#### Problem to work on
Nothing is needed except the lines below that run from the one with "ATOM 301 O O" through the one with "ATOM 315 C CA", repeated exactly.

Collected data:
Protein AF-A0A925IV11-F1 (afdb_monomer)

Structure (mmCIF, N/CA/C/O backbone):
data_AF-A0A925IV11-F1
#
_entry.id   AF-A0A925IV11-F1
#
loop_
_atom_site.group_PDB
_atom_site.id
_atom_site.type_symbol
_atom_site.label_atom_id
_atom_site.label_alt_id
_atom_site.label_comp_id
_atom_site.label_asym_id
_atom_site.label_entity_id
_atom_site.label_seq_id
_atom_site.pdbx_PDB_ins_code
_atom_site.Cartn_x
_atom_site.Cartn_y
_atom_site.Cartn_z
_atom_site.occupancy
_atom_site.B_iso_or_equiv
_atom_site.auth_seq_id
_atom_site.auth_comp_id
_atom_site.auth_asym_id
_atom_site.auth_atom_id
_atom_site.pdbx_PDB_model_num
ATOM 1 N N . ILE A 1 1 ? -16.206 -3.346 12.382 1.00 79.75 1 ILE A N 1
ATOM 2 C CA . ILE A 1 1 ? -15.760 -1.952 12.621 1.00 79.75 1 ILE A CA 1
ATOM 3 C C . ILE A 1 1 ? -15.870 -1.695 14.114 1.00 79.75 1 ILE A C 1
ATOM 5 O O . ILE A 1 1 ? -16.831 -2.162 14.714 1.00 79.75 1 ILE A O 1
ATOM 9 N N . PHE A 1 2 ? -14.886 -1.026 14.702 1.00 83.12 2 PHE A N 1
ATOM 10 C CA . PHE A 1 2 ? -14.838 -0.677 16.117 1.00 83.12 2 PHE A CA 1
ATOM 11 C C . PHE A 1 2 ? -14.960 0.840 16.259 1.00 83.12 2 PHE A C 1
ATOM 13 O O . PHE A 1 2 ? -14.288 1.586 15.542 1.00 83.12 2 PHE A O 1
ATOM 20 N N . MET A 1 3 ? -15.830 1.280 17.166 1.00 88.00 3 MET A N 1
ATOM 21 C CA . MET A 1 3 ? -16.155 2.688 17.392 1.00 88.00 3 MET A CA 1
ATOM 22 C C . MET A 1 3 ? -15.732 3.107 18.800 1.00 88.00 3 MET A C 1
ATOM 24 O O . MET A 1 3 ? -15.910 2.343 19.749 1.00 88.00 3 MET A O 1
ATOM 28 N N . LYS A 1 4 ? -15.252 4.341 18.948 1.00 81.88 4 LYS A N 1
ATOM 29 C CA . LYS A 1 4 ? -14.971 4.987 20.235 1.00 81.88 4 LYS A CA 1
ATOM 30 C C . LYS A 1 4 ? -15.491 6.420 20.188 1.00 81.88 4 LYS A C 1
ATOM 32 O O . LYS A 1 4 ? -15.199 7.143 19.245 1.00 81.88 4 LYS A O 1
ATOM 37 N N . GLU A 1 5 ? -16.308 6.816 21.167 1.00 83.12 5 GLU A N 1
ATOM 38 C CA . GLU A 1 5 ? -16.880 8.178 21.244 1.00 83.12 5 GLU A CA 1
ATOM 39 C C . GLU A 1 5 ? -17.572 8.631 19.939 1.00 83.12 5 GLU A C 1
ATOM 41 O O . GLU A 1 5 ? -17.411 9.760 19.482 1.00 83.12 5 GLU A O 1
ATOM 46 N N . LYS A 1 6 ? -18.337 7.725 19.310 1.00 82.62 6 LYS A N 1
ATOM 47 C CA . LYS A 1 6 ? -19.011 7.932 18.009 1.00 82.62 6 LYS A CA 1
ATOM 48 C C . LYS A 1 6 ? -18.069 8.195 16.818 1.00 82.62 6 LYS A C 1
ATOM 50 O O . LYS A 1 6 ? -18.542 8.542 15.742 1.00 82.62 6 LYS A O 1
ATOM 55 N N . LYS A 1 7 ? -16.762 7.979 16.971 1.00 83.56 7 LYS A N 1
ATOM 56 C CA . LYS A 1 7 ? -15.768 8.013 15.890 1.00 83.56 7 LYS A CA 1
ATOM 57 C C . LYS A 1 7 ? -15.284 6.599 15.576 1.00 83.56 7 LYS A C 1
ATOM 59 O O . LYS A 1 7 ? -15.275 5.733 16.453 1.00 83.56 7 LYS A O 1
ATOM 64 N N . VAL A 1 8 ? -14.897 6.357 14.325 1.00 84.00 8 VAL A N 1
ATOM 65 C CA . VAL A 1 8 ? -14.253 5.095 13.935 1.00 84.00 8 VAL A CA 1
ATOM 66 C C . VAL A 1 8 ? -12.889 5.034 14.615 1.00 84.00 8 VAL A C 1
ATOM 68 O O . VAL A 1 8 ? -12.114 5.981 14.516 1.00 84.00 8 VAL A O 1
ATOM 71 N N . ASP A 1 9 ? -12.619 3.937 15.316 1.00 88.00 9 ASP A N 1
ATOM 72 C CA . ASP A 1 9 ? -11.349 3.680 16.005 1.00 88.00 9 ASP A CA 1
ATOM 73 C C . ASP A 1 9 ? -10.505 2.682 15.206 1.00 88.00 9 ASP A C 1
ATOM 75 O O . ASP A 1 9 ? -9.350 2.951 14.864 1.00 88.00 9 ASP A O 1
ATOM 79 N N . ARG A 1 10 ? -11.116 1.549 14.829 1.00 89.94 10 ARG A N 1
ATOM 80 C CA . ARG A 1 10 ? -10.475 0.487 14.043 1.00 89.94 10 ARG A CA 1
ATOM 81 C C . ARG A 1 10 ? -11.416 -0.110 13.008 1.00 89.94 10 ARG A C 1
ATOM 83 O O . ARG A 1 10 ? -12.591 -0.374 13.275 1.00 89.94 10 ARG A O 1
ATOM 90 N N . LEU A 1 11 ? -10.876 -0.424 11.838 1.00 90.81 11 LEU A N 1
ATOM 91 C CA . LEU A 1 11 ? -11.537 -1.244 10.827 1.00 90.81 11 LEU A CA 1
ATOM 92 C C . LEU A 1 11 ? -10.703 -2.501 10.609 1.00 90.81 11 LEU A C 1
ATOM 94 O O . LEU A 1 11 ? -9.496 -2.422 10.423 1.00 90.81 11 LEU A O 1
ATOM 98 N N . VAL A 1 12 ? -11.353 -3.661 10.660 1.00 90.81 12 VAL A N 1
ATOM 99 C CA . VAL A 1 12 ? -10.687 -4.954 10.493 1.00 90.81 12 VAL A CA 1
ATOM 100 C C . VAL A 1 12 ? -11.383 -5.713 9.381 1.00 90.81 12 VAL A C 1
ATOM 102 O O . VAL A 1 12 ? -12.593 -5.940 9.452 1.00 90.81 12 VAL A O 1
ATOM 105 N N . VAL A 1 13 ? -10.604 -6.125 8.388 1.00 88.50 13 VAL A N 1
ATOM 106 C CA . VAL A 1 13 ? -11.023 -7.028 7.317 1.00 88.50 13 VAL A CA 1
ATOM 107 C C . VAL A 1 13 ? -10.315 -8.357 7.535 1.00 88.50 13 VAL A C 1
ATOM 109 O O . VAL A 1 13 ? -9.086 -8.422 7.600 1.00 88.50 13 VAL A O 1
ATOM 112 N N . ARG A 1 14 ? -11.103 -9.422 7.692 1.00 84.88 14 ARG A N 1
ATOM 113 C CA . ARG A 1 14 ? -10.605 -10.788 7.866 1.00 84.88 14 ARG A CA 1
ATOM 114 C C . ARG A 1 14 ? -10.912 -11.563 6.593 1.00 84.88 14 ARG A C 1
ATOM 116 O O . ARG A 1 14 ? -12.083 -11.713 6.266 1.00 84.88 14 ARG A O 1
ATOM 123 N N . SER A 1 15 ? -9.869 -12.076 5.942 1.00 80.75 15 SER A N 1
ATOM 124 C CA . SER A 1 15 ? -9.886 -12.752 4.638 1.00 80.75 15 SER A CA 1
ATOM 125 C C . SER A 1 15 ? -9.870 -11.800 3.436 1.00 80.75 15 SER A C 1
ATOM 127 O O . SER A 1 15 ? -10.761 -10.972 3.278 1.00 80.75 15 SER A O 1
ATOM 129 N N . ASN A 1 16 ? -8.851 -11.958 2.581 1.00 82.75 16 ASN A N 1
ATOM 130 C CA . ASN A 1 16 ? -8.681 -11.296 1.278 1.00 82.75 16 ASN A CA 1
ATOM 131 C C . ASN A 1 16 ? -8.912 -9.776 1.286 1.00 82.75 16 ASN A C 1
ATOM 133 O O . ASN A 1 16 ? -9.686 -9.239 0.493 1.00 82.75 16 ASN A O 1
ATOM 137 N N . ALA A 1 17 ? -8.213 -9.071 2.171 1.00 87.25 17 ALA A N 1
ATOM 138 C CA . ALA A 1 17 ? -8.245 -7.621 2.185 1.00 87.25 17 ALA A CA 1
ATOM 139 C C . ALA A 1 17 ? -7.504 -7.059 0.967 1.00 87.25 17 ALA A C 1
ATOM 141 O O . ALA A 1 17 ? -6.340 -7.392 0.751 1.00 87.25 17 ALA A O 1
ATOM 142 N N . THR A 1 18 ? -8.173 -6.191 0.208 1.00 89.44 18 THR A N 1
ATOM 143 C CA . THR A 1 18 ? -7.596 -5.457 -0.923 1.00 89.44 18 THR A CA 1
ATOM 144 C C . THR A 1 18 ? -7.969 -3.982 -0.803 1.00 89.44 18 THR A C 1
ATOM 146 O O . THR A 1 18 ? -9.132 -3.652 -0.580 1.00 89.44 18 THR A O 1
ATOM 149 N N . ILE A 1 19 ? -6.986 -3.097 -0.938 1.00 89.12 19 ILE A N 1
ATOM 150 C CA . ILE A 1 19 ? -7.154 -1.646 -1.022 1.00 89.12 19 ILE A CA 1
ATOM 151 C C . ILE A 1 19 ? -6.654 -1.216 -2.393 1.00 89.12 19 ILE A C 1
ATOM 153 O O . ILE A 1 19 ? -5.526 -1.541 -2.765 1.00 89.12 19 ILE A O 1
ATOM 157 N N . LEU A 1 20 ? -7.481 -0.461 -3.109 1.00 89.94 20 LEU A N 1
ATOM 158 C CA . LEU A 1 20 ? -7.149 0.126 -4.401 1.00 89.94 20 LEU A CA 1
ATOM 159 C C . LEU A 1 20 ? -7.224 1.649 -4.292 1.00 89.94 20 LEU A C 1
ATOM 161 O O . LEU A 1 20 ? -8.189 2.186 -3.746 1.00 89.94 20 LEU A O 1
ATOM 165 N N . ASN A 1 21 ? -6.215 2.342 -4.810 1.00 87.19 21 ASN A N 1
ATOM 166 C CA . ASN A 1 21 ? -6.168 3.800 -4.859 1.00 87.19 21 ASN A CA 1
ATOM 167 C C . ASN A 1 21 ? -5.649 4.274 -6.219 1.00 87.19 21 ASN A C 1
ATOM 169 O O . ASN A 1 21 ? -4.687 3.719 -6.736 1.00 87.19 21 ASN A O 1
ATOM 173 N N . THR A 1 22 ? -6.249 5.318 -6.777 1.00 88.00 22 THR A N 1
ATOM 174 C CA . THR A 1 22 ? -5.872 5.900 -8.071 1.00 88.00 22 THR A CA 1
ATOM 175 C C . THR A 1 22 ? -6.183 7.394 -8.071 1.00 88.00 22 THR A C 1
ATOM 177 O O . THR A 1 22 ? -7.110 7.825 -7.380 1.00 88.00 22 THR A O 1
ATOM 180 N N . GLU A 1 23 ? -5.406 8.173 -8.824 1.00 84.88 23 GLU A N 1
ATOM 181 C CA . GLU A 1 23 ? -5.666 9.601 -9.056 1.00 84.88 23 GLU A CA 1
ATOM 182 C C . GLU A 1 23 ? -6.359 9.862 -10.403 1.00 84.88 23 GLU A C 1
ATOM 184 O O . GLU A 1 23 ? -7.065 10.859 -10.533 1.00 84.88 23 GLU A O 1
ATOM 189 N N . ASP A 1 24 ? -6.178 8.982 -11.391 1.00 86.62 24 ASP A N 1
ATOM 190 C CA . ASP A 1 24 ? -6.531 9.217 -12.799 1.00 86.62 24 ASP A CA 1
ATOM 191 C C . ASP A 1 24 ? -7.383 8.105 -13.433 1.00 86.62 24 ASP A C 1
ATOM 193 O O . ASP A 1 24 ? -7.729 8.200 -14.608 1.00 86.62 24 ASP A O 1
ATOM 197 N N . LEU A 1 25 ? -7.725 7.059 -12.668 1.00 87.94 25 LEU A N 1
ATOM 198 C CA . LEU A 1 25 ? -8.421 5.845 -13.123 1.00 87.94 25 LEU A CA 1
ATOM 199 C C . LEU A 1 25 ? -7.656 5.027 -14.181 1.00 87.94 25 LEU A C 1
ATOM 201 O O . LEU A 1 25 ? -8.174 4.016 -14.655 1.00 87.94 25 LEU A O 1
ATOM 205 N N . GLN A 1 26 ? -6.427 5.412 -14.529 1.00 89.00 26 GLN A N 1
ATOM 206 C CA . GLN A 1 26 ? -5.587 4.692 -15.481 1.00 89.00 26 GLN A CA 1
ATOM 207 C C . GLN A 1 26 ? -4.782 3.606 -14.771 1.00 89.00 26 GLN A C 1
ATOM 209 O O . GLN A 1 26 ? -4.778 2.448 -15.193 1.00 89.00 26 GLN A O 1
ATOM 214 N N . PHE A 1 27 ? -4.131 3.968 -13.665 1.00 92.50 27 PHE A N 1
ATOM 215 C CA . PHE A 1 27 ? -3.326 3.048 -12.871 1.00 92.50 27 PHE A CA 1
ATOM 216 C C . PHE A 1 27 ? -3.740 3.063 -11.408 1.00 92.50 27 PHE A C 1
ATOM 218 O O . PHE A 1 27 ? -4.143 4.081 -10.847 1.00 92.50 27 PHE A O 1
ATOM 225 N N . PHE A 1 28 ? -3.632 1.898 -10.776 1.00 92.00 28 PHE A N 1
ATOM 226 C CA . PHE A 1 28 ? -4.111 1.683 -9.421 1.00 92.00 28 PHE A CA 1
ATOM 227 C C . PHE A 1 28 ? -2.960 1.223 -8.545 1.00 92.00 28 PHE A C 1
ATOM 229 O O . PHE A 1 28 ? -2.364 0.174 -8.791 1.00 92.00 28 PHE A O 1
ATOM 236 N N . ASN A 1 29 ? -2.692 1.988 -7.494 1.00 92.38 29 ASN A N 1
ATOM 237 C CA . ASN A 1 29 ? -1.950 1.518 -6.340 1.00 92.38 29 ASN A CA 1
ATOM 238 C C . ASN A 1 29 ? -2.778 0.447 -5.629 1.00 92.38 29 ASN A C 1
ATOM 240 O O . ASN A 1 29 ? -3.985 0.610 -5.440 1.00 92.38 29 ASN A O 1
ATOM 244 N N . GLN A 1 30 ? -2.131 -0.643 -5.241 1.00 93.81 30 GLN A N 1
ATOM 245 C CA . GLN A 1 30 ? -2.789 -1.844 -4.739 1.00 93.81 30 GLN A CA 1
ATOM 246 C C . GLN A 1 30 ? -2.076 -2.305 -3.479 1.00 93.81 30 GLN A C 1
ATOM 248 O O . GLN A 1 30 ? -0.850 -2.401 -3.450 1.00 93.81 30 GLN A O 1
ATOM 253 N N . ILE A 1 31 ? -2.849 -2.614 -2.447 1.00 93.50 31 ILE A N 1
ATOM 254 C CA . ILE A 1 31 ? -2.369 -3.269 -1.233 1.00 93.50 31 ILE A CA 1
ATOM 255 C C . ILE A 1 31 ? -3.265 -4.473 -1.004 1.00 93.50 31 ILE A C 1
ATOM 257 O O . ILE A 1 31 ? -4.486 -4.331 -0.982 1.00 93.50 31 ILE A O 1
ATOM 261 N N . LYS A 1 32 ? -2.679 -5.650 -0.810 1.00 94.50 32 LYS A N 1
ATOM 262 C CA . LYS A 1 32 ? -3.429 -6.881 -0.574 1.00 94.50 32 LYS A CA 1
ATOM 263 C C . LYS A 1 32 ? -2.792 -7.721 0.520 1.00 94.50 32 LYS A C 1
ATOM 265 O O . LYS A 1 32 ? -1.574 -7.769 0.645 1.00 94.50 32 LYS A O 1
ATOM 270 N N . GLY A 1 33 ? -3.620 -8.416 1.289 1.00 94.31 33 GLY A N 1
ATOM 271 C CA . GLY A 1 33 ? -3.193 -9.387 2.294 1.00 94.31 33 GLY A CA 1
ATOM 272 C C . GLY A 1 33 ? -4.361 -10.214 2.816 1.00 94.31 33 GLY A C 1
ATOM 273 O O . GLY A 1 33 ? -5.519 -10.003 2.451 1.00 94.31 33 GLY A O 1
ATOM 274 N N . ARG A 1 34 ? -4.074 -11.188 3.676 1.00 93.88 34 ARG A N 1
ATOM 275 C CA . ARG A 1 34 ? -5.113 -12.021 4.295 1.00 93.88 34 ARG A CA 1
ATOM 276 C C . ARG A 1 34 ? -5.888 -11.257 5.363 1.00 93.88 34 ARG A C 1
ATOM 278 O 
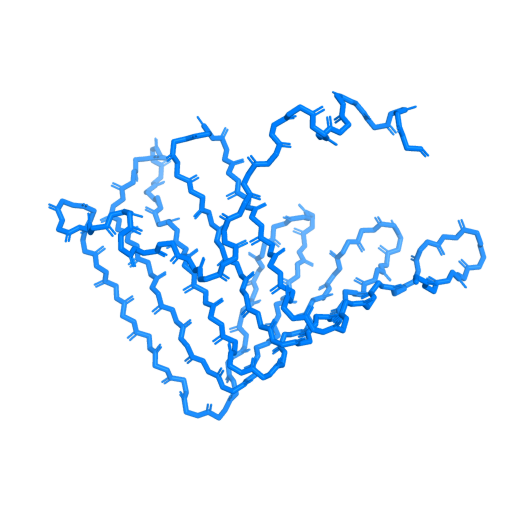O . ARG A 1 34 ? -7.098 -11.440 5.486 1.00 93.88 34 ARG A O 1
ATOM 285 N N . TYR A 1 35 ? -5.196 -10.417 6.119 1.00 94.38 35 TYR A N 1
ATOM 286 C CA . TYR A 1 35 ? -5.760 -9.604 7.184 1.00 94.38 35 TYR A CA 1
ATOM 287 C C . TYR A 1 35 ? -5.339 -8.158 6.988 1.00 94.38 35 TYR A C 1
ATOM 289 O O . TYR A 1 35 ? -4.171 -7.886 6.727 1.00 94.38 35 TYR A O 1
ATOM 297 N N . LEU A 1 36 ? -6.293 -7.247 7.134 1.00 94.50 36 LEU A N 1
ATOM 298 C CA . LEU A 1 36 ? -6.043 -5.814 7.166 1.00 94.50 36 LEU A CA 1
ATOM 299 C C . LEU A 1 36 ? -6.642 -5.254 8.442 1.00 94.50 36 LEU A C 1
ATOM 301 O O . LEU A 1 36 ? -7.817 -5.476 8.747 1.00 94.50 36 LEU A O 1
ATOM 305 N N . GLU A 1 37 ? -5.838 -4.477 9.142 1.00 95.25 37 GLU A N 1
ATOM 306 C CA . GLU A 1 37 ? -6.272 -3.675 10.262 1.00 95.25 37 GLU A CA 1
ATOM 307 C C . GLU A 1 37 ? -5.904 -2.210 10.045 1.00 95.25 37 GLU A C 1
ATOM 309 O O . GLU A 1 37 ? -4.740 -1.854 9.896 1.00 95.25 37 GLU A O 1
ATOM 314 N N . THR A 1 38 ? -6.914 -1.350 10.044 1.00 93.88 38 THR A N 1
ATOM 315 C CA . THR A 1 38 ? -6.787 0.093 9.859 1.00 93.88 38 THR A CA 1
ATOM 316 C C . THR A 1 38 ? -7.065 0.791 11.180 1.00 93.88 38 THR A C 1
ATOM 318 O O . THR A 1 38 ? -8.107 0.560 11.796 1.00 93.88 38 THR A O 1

#### Answer to this task
ATOM 301 O O . LEU A 1 36 ? -7.817 -5.476 8.747 1.00 94.50 36 LEU A O 1
ATOM 305 N N . GLU A 1 37 ? -5.838 -4.477 9.142 1.00 95.25 37 GLU A N 1
ATOM 306 C CA . GLU A 1 37 ? -6.272 -3.675 10.262 1.00 95.25 37 GLU A CA 1
ATOM 307 C C . GLU A 1 37 ? -5.904 -2.210 10.045 1.00 95.25 37 GLU A C 1
ATOM 309 O O . GLU A 1 37 ? -4.740 -1.854 9.896 1.00 95.25 37 GLU A O 1
ATOM 314 N N . THR A 1 38 ? -6.914 -1.350 10.044 1.00 93.88 38 THR A N 1
ATOM 315 C CA . THR A 1 38 ? -6.787 0.093 9.859 1.00 93.88 38 THR A CA 1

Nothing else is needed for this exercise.